Step 2: Restrict all land with height limits. Don't compensate landowners. Say it is for the public good.
Step 3: Offer to let them build above that height in exchange for money.

That's a pretty good shake down, no? I know this has been upheld by the Supreme Court (through step 2 at least) but I wonder about step 3.

by David C on Dec 5, 2012 2:58 pm • linkreport

What are the failures in Arlington that PG County does not want to get?

A non-black majority.

by Vinh An Nguyen on Dec 5, 2012 4:09 pm • linkreport

From a transit/development perspective, "That settles it" is correct, honestly. We'd save a lot of money just by closing those stations if PG County has no interest or ability in developing the land around those areas in a way that maximizes the use of the existing metro station infrastructure.

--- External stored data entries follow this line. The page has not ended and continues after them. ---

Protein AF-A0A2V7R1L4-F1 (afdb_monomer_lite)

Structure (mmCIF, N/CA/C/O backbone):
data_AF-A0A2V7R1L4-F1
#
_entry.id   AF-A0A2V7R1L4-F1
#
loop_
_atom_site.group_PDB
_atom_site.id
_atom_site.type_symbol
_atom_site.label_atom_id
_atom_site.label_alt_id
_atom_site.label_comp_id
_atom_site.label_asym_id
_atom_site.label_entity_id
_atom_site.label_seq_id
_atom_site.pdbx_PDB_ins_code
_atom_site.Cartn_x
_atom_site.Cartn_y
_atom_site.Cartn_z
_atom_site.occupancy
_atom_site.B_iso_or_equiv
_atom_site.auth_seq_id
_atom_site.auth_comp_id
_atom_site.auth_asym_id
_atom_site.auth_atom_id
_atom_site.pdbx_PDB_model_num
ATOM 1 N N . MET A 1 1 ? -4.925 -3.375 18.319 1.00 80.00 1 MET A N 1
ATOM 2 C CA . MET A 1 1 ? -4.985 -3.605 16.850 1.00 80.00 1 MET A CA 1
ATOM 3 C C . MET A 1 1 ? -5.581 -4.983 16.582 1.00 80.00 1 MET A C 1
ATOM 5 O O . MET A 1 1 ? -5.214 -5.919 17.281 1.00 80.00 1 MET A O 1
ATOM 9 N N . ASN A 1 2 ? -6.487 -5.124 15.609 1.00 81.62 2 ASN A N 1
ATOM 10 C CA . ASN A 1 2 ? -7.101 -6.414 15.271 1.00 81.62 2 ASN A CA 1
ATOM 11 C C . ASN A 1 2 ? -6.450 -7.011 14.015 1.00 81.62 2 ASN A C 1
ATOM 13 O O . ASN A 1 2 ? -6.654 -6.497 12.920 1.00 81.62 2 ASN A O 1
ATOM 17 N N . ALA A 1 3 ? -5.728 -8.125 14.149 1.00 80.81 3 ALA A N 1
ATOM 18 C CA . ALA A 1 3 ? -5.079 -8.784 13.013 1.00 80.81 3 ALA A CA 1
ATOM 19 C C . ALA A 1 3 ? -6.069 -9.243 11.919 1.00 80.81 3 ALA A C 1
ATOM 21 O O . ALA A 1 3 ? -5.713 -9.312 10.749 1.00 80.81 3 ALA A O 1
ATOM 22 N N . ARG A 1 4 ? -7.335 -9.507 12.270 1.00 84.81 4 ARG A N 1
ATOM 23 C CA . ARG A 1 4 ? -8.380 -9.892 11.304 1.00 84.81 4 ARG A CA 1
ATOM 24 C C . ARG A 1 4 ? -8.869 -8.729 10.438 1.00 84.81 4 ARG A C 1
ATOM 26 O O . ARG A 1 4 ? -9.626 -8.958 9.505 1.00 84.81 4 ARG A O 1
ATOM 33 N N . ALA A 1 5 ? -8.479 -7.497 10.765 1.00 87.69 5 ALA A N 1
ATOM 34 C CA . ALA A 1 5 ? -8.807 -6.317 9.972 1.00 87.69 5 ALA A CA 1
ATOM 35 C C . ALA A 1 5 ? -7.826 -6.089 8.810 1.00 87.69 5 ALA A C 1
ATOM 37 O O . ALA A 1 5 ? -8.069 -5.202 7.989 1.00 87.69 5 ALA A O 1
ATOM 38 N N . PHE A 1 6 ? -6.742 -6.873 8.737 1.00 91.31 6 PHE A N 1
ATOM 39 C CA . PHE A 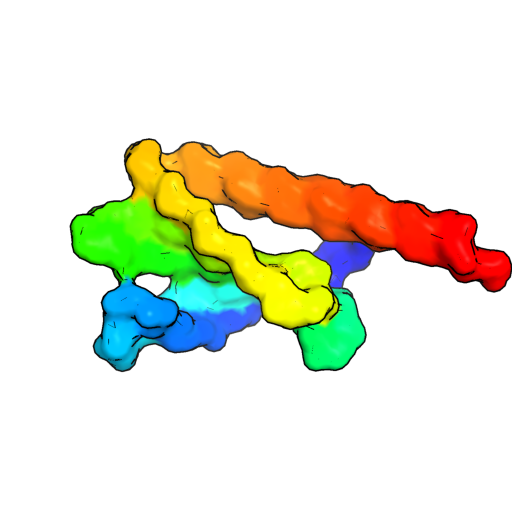1 6 ? -5.874 -6.893 7.568 1.00 91.31 6 PHE A CA 1
ATOM 40 C C . PHE A 1 6 ? -6.507 -7.693 6.439 1.00 91.31 6 PHE A C 1
ATOM 42 O O . PHE A 1 6 ? -7.032 -8.788 6.651 1.00 91.31 6 PHE A O 1
ATOM 49 N N . ARG A 1 7 ? -6.403 -7.166 5.224 1.00 91.25 7 ARG A N 1
ATOM 50 C CA . ARG A 1 7 ? -6.828 -7.857 4.008 1.00 91.25 7 ARG A CA 1
ATOM 51 C C . ARG A 1 7 ? -5.872 -7.567 2.867 1.00 91.25 7 ARG A C 1
ATOM 53 O O . ARG A 1 7 ? -5.367 -6.456 2.737 1.00 91.25 7 ARG A O 1
ATOM 60 N N . TRP A 1 8 ? -5.646 -8.578 2.042 1.00 90.75 8 TRP A N 1
ATOM 61 C CA . TRP A 1 8 ? -4.956 -8.407 0.774 1.00 90.75 8 TRP A CA 1
ATOM 62 C C . TRP A 1 8 ? -5.961 -7.985 -0.294 1.00 90.75 8 TRP A C 1
ATOM 64 O O . TRP A 1 8 ? -7.063 -8.529 -0.363 1.00 90.75 8 TRP A O 1
ATOM 74 N N . GLY A 1 9 ? -5.564 -7.023 -1.114 1.00 89.56 9 GLY A N 1
ATOM 75 C CA . GLY A 1 9 ? -6.302 -6.528 -2.262 1.00 89.56 9 GLY A CA 1
ATOM 76 C C . GLY A 1 9 ? -5.376 -6.288 -3.449 1.00 89.56 9 GLY A C 1
ATOM 77 O O . GLY A 1 9 ? -4.165 -6.517 -3.385 1.00 89.56 9 GLY A O 1
ATOM 78 N N . VAL A 1 10 ? -5.976 -5.818 -4.536 1.00 89.56 10 VAL A N 1
ATOM 79 C CA . VAL A 1 10 ? -5.284 -5.413 -5.759 1.00 89.56 10 VAL A CA 1
ATOM 80 C C . VAL A 1 10 ? -5.611 -3.946 -6.008 1.00 89.56 10 VAL A C 1
ATOM 82 O O . VAL A 1 10 ? -6.756 -3.537 -5.820 1.00 89.56 10 VAL A O 1
ATOM 85 N N . ALA A 1 11 ? -4.611 -3.169 -6.405 1.00 90.19 11 ALA A N 1
ATOM 86 C CA . ALA A 1 11 ? -4.756 -1.770 -6.782 1.00 90.19 11 ALA A CA 1
ATOM 87 C C . ALA A 1 11 ? -4.036 -1.510 -8.104 1.00 90.19 11 ALA A C 1
ATOM 89 O O . ALA A 1 11 ? -3.143 -2.271 -8.484 1.00 90.19 11 ALA A O 1
ATOM 90 N N . ASP A 1 12 ? -4.424 -0.445 -8.794 1.00 91.19 12 ASP A N 1
ATOM 91 C CA . ASP A 1 12 ? -3.676 0.014 -9.956 1.00 91.19 12 ASP A CA 1
ATOM 92 C C . ASP A 1 12 ? -2.319 0.577 -9.506 1.00 91.19 12 ASP A C 1
ATOM 94 O O . ASP A 1 12 ? -2.182 1.155 -8.425 1.00 91.19 12 ASP A O 1
ATOM 98 N N . SER A 1 13 ? -1.295 0.347 -10.322 1.00 86.88 13 SER A N 1
ATOM 99 C CA . SER A 1 13 ? 0.022 0.944 -10.122 1.00 86.88 13 SER A CA 1
ATOM 100 C C . SER A 1 13 ? -0.060 2.447 -10.374 1.00 86.88 13 SER A C 1
ATOM 102 O O . SER A 1 13 ? -0.553 2.870 -11.422 1.00 86.88 13 SER A O 1
ATOM 104 N N . GLU A 1 14 ? 0.476 3.251 -9.455 1.00 83.44 14 GLU A N 1
ATOM 105 C CA . GLU A 1 14 ? 0.508 4.716 -9.617 1.00 83.44 14 GLU A CA 1
ATOM 106 C C . GLU A 1 14 ? 1.491 5.141 -10.718 1.00 83.44 14 GLU A C 1
ATOM 108 O O . GLU A 1 14 ? 1.399 6.223 -11.296 1.00 83.44 14 GLU A O 1
ATOM 113 N N . THR A 1 15 ? 2.457 4.275 -11.027 1.00 82.44 15 THR A N 1
ATOM 114 C CA . THR A 1 15 ? 3.599 4.598 -11.884 1.00 82.44 15 THR A CA 1
ATOM 115 C C . THR A 1 15 ? 3.616 3.840 -13.201 1.00 82.44 15 THR A C 1
ATOM 117 O O . THR A 1 15 ? 4.360 4.210 -14.112 1.00 82.44 15 THR A O 1
ATOM 120 N N . THR A 1 16 ? 2.819 2.778 -13.325 1.00 83.06 16 THR A N 1
ATOM 121 C CA . THR A 1 16 ? 2.737 1.956 -14.533 1.00 83.06 16 THR A CA 1
ATOM 122 C C . THR A 1 16 ? 1.284 1.825 -14.971 1.00 83.06 16 THR A C 1
ATOM 124 O O . THR A 1 16 ? 0.541 0.982 -14.472 1.00 83.06 16 THR A O 1
ATOM 127 N N . THR A 1 17 ? 0.877 2.637 -15.949 1.00 85.75 17 THR A N 1
ATOM 128 C CA . THR A 1 17 ? -0.489 2.622 -16.490 1.00 85.75 17 THR A CA 1
ATOM 129 C C . THR A 1 17 ? -0.921 1.213 -16.901 1.00 85.75 17 THR A C 1
ATOM 131 O O . THR A 1 17 ? -0.262 0.560 -17.710 1.00 85.75 17 THR A O 1
ATOM 134 N N . GLY A 1 18 ? -2.054 0.764 -16.359 1.00 85.81 18 GLY A N 1
ATOM 135 C CA . GLY A 1 18 ? -2.642 -0.543 -16.662 1.00 85.81 18 GLY A CA 1
ATOM 136 C C . GLY A 1 18 ? -1.984 -1.727 -15.947 1.00 85.81 18 GLY A C 1
ATOM 137 O O . GLY A 1 18 ? -2.401 -2.862 -16.171 1.00 85.81 18 GLY A O 1
ATOM 138 N N . ALA A 1 19 ? -0.980 -1.497 -15.094 1.00 88.75 19 ALA A N 1
ATOM 139 C CA . ALA A 1 19 ? -0.451 -2.531 -14.216 1.00 88.75 19 ALA A CA 1
ATOM 140 C C . ALA A 1 19 ? -1.229 -2.578 -12.900 1.00 88.75 19 ALA A C 1
ATOM 142 O O . ALA A 1 19 ? -1.671 -1.556 -12.383 1.00 88.75 19 ALA A O 1
ATOM 143 N N . GLN A 1 20 ? -1.336 -3.781 -12.345 1.00 91.50 20 GLN A N 1
ATOM 144 C CA . GLN A 1 20 ? -1.944 -4.030 -11.048 1.00 91.50 20 GLN A CA 1
ATOM 145 C C . GLN A 1 20 ? -0.901 -4.534 -10.059 1.00 91.50 20 GLN A C 1
ATOM 147 O O . GLN A 1 20 ? -0.009 -5.311 -10.413 1.00 91.50 20 GLN A O 1
ATOM 152 N N . VAL A 1 21 ? -1.040 -4.109 -8.811 1.00 89.69 21 VAL A N 1
ATOM 153 C CA . VAL A 1 21 ? -0.123 -4.428 -7.724 1.00 89.69 21 VAL A CA 1
ATOM 154 C C . VAL A 1 21 ? -0.860 -4.901 -6.483 1.00 89.69 21 VAL A C 1
ATOM 156 O O . VAL A 1 21 ? -2.021 -4.568 -6.237 1.00 89.69 21 VAL A O 1
ATOM 159 N N . THR A 1 22 ? -0.165 -5.703 -5.682 1.00 89.25 22 THR A N 1
ATOM 160 C CA . THR A 1 22 ? -0.693 -6.214 -4.420 1.00 89.25 22 THR A CA 1
ATOM 161 C C . THR A 1 22 ? -0.678 -5.115 -3.361 1.00 89.25 22 THR A C 1
ATOM 163 O O . THR A 1 22 ? 0.359 -4.497 -3.102 1.00 89.25 22 THR A O 1
ATOM 166 N N . ARG A 1 23 ? -1.817 -4.929 -2.693 1.00 92.25 23 ARG A N 1
ATOM 167 C CA . ARG A 1 23 ? -2.004 -3.961 -1.610 1.00 92.25 23 ARG A CA 1
ATOM 168 C C . ARG A 1 23 ? -2.436 -4.679 -0.332 1.00 92.25 23 ARG A C 1
ATOM 170 O O . ARG A 1 23 ? -3.367 -5.479 -0.343 1.00 92.25 23 ARG A O 1
ATOM 177 N N . LEU A 1 24 ? -1.756 -4.401 0.774 1.00 92.81 24 LEU A N 1
ATOM 178 C CA . LEU A 1 24 ? -2.165 -4.795 2.118 1.00 92.81 24 LEU A CA 1
ATOM 179 C C . LEU A 1 24 ? -2.969 -3.656 2.732 1.00 92.81 24 LEU A C 1
ATOM 181 O O . LEU A 1 24 ? -2.440 -2.571 2.938 1.00 92.81 24 LEU A O 1
ATOM 185 N N . GLU A 1 25 ? -4.230 -3.890 3.054 1.00 92.88 25 GLU A N 1
ATOM 186 C CA . GLU A 1 25 ? -5.098 -2.890 3.668 1.00 92.88 25 GLU A CA 1
ATOM 187 C C . GLU A 1 25 ? -5.362 -3.219 5.132 1.00 92.88 25 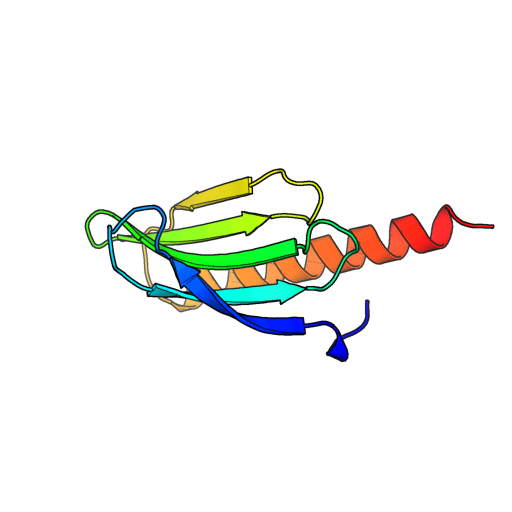GLU A C 1
ATOM 189 O O . GLU A 1 25 ? -5.453 -4.387 5.513 1.00 92.88 25 GLU A O 1
ATOM 194 N N . TYR A 1 26 ? -5.554 -2.181 5.941 1.00 91.81 26 TYR A N 1
ATOM 195 C CA . TYR A 1 26 ? -6.018 -2.272 7.316 1.00 91.81 26 TYR A CA 1
ATOM 196 C C . TYR A 1 26 ? -7.252 -1.385 7.499 1.00 91.81 26 TYR A C 1
ATOM 198 O O . TYR A 1 26 ? -7.210 -0.166 7.312 1.00 91.81 26 TYR A O 1
ATOM 206 N N . ALA A 1 27 ? -8.376 -2.007 7.855 1.00 77.81 27 ALA A N 1
ATOM 207 C CA . ALA A 1 27 ? -9.647 -1.307 7.985 1.00 77.81 27 ALA A CA 1
ATOM 208 C C . ALA A 1 27 ? -9.621 -0.290 9.143 1.00 77.81 27 ALA A C 1
ATOM 210 O O . ALA A 1 27 ? -9.642 -0.661 10.318 1.00 77.81 27 ALA A O 1
ATOM 211 N N . SER A 1 28 ? -9.642 1.003 8.806 1.00 62.44 28 SER A N 1
ATOM 212 C CA . SER A 1 28 ? -9.786 2.104 9.764 1.00 62.44 28 SER A CA 1
ATOM 213 C C . SER A 1 28 ? -10.784 3.161 9.271 1.00 62.44 28 SER A C 1
ATOM 215 O O . SER A 1 28 ? -10.410 4.246 8.844 1.00 62.44 28 SER A O 1
ATOM 217 N N . GLY A 1 29 ? -12.084 2.871 9.348 1.00 61.38 29 GLY A N 1
ATOM 218 C CA . GLY A 1 29 ? -13.127 3.864 9.056 1.00 61.38 29 GLY A CA 1
ATOM 219 C C . GLY A 1 29 ? -13.311 4.167 7.562 1.00 61.38 29 GLY A C 1
ATOM 220 O O . GLY A 1 29 ? -13.233 3.263 6.736 1.00 61.38 29 GLY A O 1
ATOM 221 N N . ARG A 1 30 ? -13.625 5.429 7.223 1.00 67.75 30 ARG A N 1
ATOM 222 C CA . ARG A 1 30 ? -13.979 5.859 5.850 1.00 67.75 30 ARG A CA 1
ATOM 223 C C . ARG A 1 30 ? -12.815 5.787 4.857 1.00 67.75 30 ARG A C 1
ATOM 225 O O . ARG A 1 30 ? -13.072 5.616 3.671 1.00 67.75 30 ARG A O 1
ATOM 232 N N . THR A 1 31 ? -11.579 5.870 5.344 1.00 77.88 31 THR A N 1
ATOM 233 C CA . THR A 1 31 ? -10.365 5.782 4.529 1.00 77.88 31 THR A CA 1
ATOM 234 C C . THR A 1 31 ? -9.463 4.711 5.142 1.00 77.88 31 THR A C 1
ATOM 236 O O . THR A 1 31 ? -8.914 4.927 6.222 1.00 77.88 31 THR A O 1
ATOM 239 N N . PRO A 1 32 ? -9.353 3.515 4.545 1.00 85.50 32 PRO A N 1
ATOM 240 C CA . PRO A 1 32 ? -8.510 2.466 5.101 1.00 85.50 32 PRO A CA 1
ATOM 241 C C . PRO A 1 32 ? -7.032 2.853 4.992 1.00 85.50 32 PRO A C 1
ATOM 243 O O . PRO A 1 32 ? -6.598 3.409 3.984 1.00 85.50 32 PRO A O 1
ATOM 246 N N . ALA A 1 33 ? -6.253 2.528 6.023 1.00 92.25 33 ALA A N 1
ATOM 247 C CA . ALA A 1 33 ? -4.804 2.513 5.894 1.00 92.25 33 ALA A CA 1
ATOM 248 C C . ALA A 1 33 ? -4.410 1.407 4.911 1.00 92.25 33 ALA A C 1
ATOM 250 O O . ALA A 1 33 ? -5.055 0.356 4.859 1.00 92.25 33 ALA A O 1
ATOM 251 N N . TYR A 1 34 ? -3.340 1.609 4.154 1.00 93.25 34 TYR A N 1
ATOM 252 C CA . TYR A 1 34 ? -2.848 0.586 3.240 1.00 93.25 34 TYR A CA 1
ATOM 253 C C . TYR A 1 34 ? -1.336 0.663 3.063 1.00 93.25 34 TYR A C 1
ATOM 255 O O . TYR A 1 34 ? -0.729 1.687 3.358 1.00 93.25 34 TYR A O 1
ATOM 263 N N . PHE A 1 35 ? -0.751 -0.413 2.550 1.00 93.12 35 PHE A N 1
ATOM 264 C CA . PHE A 1 35 ? 0.625 -0.508 2.089 1.00 93.12 35 PHE A CA 1
ATOM 265 C C . PHE A 1 35 ? 0.645 -1.244 0.746 1.00 93.12 35 PHE A C 1
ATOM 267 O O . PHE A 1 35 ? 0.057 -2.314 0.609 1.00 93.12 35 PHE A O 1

What exactly does any of this have to do w/the belief that PG is a disgrace and doesn't deserve its metro stops?

And BTW, who is "we?" What will "we" save from closing an entire county's metro station? Savings for whom?

by HogWash on Dec 5, 2012 4:12 pm • linkreport

I don't think anything racist was meant by calling Olson, who is white in a majority-black county, "too Arlington."

I also don't think the inverse - calling a black person in Arlington "too PG" - is automatically racist either, though it could be.

I am quite confident that if someone said "too PG" though, people would immediately and loudly scream "racist" and refuse to listen to any rational evidence to the contrary.